Records contained in a dataset
Start of Block

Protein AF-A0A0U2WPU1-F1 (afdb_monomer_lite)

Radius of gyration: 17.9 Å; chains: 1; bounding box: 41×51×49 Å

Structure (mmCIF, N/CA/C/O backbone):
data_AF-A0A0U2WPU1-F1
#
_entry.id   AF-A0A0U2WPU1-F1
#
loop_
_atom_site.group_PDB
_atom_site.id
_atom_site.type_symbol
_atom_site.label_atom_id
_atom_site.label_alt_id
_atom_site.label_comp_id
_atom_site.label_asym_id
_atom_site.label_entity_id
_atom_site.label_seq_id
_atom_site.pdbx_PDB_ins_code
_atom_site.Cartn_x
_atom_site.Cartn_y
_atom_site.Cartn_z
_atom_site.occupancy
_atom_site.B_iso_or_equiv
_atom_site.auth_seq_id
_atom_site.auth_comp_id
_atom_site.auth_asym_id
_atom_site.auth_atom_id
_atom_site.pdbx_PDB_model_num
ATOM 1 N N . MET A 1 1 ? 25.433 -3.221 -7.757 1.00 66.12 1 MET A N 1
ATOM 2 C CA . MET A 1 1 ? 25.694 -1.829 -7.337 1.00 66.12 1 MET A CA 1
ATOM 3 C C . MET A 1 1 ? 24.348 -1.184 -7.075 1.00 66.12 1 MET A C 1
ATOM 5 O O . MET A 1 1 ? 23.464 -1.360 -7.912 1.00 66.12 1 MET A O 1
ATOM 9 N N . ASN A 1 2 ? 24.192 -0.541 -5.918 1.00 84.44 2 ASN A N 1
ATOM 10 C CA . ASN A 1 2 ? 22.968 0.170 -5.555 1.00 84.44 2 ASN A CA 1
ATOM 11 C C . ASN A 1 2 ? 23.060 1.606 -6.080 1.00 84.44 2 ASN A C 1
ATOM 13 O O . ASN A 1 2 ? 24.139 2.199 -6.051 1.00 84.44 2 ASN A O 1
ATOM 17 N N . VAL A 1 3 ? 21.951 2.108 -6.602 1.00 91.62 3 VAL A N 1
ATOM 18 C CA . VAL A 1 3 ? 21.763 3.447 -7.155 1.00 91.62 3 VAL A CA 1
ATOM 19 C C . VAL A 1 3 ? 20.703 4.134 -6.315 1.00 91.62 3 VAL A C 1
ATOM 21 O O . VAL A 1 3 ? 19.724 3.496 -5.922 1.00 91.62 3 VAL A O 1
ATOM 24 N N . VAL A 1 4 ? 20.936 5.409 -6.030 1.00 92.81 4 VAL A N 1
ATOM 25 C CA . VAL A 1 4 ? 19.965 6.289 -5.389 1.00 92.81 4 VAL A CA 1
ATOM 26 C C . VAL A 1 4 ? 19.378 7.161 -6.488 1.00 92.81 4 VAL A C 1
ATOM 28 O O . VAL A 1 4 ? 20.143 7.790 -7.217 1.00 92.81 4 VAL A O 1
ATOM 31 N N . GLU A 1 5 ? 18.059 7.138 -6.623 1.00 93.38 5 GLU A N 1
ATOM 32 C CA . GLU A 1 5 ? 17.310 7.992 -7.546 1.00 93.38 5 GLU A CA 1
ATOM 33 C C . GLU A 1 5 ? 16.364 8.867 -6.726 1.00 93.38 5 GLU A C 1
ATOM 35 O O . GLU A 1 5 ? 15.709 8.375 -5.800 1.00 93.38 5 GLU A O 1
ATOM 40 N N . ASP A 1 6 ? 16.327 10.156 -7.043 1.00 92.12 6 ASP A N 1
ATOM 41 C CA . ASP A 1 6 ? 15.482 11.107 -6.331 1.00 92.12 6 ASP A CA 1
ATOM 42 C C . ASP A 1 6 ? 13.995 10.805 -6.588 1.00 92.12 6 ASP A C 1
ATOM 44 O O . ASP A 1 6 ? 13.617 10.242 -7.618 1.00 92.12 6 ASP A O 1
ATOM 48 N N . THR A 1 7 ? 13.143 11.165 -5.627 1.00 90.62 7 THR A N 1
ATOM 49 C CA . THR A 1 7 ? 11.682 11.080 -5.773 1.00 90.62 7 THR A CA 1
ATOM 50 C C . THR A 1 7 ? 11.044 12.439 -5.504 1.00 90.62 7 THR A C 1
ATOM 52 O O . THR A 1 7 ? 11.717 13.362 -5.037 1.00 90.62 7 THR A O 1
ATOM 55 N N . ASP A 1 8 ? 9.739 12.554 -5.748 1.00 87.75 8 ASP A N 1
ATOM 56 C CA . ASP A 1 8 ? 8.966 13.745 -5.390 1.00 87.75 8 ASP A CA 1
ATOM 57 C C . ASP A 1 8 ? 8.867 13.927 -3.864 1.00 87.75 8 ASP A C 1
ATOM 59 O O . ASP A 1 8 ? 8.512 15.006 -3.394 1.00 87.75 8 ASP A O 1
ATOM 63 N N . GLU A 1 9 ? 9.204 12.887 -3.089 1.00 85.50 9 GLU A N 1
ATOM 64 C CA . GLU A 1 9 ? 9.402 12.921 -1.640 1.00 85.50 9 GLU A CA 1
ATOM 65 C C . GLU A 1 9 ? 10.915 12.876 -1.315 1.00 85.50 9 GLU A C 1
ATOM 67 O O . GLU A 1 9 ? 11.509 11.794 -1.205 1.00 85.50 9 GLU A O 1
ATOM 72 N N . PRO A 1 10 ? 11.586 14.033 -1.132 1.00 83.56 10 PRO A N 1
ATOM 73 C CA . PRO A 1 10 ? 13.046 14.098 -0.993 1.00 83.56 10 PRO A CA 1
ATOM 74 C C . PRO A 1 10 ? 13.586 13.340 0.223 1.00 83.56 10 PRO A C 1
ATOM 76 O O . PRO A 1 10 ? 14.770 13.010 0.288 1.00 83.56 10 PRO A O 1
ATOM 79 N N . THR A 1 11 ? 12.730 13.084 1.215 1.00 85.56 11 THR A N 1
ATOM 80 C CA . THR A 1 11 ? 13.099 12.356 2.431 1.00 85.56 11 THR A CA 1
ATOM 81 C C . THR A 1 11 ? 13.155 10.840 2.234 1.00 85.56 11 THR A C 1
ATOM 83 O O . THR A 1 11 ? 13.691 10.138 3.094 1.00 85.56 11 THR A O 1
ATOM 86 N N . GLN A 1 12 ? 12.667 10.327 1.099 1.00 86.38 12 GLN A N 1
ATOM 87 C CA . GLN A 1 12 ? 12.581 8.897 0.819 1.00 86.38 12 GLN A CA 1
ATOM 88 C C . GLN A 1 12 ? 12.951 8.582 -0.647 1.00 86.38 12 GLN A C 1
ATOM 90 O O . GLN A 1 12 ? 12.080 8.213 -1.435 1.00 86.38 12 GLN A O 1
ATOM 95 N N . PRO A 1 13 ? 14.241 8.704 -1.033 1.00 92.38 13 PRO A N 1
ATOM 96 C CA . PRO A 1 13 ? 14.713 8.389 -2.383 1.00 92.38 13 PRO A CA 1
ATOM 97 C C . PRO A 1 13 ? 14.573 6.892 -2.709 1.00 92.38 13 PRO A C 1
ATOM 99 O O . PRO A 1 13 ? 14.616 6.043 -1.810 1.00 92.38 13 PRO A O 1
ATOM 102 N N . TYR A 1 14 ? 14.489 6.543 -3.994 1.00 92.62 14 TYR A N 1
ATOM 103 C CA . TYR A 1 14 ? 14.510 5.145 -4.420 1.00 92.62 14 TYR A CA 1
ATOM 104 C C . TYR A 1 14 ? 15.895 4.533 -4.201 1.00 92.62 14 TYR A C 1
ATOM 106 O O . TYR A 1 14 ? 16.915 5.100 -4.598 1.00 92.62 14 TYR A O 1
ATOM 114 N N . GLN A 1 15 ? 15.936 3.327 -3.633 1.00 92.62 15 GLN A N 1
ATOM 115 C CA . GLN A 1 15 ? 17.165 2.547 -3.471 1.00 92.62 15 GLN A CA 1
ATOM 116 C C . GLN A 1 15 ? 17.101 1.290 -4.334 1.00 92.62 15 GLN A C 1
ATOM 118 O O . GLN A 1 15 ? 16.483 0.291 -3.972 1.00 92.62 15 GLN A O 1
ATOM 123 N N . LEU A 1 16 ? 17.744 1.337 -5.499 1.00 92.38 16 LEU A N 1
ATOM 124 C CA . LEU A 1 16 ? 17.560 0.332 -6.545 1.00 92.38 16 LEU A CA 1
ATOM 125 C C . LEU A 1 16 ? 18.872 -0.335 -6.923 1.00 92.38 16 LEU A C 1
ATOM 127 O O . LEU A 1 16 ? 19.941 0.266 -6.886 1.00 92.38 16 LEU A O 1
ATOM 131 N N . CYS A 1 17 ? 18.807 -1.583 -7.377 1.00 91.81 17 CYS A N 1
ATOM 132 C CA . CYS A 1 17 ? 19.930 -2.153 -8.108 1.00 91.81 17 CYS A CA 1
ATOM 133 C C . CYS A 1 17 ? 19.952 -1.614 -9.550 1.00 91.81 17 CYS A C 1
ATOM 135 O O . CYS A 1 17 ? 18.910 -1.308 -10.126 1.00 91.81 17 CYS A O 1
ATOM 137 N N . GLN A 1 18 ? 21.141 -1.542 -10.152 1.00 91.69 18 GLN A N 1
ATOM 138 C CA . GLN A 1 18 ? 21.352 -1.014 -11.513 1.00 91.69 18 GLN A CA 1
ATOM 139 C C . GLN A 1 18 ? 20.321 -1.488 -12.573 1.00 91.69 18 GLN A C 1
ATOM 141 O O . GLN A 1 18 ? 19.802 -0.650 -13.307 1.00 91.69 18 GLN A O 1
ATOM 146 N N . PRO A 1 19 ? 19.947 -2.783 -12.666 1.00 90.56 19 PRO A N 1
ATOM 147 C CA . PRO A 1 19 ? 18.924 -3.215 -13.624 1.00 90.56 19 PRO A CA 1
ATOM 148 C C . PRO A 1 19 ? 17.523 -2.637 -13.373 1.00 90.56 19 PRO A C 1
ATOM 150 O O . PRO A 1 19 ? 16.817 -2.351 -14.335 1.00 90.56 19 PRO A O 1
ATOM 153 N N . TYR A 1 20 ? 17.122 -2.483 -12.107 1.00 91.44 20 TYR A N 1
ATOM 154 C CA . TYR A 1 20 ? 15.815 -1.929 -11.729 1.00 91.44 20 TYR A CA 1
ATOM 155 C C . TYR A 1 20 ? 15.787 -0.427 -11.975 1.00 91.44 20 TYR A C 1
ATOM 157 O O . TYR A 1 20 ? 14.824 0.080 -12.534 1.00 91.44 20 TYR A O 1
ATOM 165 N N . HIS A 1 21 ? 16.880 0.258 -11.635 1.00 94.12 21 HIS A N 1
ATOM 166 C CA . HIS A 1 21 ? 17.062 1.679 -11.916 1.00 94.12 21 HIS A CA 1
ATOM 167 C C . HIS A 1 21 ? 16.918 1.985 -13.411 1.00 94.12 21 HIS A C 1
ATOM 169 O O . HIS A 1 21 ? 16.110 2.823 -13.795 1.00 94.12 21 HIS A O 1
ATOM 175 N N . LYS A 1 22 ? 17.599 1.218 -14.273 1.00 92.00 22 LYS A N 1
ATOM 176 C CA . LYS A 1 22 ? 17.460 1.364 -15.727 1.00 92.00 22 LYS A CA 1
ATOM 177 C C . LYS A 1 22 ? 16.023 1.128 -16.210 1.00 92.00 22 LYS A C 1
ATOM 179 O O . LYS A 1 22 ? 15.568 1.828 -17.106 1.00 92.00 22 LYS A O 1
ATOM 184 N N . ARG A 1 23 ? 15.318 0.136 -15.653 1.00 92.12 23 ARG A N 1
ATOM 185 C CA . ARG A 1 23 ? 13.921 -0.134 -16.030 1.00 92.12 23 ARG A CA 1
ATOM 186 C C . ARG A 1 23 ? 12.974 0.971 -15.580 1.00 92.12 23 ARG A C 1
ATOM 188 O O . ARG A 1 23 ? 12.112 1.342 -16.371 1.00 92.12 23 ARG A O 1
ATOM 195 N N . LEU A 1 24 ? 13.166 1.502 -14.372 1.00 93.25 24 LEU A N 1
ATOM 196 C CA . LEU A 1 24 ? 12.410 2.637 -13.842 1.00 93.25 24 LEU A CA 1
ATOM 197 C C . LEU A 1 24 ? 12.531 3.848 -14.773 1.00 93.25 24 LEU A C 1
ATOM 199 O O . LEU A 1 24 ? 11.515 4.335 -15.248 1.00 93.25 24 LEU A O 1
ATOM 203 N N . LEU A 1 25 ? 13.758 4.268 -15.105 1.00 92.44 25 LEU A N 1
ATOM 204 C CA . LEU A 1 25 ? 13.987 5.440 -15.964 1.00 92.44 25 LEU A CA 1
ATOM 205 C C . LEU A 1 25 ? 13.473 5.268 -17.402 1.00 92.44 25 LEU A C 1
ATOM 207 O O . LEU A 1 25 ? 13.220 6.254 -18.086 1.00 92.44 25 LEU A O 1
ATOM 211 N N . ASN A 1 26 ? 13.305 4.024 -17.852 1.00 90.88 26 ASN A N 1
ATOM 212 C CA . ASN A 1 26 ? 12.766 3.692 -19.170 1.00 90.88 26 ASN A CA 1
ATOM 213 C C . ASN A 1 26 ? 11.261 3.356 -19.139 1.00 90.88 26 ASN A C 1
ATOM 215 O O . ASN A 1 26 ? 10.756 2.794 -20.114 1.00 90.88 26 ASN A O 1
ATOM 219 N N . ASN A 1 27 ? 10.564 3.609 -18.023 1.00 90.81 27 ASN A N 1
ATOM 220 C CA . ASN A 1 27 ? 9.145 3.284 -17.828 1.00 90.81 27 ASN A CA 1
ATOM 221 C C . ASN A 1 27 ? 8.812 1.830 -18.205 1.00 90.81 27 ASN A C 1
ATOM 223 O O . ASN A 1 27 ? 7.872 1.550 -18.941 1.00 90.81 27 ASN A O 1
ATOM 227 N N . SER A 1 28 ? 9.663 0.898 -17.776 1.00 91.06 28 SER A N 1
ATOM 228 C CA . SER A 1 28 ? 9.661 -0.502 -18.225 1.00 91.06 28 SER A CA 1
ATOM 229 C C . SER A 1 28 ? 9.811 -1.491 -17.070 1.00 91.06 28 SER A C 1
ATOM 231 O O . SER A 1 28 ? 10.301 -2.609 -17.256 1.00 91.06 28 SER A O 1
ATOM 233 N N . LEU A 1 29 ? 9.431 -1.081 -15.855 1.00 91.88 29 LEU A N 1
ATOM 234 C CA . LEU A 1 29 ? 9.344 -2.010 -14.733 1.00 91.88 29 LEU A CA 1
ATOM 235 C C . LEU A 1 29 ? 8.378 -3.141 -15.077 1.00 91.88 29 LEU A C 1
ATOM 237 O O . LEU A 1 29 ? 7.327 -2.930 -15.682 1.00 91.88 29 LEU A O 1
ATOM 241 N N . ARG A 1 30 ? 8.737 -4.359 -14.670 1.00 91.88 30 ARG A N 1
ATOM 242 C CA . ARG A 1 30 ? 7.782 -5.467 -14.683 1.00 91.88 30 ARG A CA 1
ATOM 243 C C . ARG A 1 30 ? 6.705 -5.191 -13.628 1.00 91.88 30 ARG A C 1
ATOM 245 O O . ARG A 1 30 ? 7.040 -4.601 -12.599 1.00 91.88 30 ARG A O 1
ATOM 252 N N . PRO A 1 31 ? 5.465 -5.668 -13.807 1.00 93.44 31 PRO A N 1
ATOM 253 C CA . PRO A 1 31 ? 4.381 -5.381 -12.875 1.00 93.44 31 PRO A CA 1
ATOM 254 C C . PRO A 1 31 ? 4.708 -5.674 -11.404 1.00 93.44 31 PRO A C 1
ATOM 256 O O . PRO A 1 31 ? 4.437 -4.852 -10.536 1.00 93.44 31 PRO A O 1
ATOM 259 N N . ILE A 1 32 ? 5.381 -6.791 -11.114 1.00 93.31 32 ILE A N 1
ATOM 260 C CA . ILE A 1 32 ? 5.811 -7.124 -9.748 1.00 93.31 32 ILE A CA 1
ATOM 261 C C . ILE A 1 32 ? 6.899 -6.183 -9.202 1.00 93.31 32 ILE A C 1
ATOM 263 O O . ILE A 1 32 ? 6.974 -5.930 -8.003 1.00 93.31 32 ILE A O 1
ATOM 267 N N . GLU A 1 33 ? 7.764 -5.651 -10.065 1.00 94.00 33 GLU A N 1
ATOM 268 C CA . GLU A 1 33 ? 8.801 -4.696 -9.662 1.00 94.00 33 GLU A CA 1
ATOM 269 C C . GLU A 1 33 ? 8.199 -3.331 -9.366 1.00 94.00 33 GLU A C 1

End of Block

ASSIGNED TASK> What you give back should be only the lines of the records above, starting at the line with "ATOM 28 O O" and ending at the line with "ATOM 42 C C", restated word for word.

COMPLETED TASK>
ATOM 28 O O . VAL A 1 4 ? 20.143 7.790 -7.217 1.00 92.81 4 VAL A O 1
ATOM 31 N N . GLU A 1 5 ? 18.059 7.138 -6.623 1.00 93.38 5 GLU A N 1
ATOM 32 C CA . GLU A 1 5 ? 17.310 7.992 -7.546 1.00 93.38 5 GLU A CA 1
ATOM 33 C C . GLU A 1 5 ? 16.364 8.867 -6.726 1.00 93.38 5 GLU A C 1
ATOM 35 O O . GLU A 1 5 ? 15.709 8.375 -5.800 1.00 93.38 5 GLU A O 1
ATOM 40 N N . ASP A 1 6 ? 16.327 10.156 -7.043 1.00 92.12 6 ASP A N 1
ATOM 41 C CA . ASP A 1 6 ? 15.482 11.107 -6.331 1.00 92.12 6 ASP A CA 1
ATOM 42 C C . ASP A 1 6 ? 13.995 10.805 -6.588 1.00 92.12 6 ASP A C 1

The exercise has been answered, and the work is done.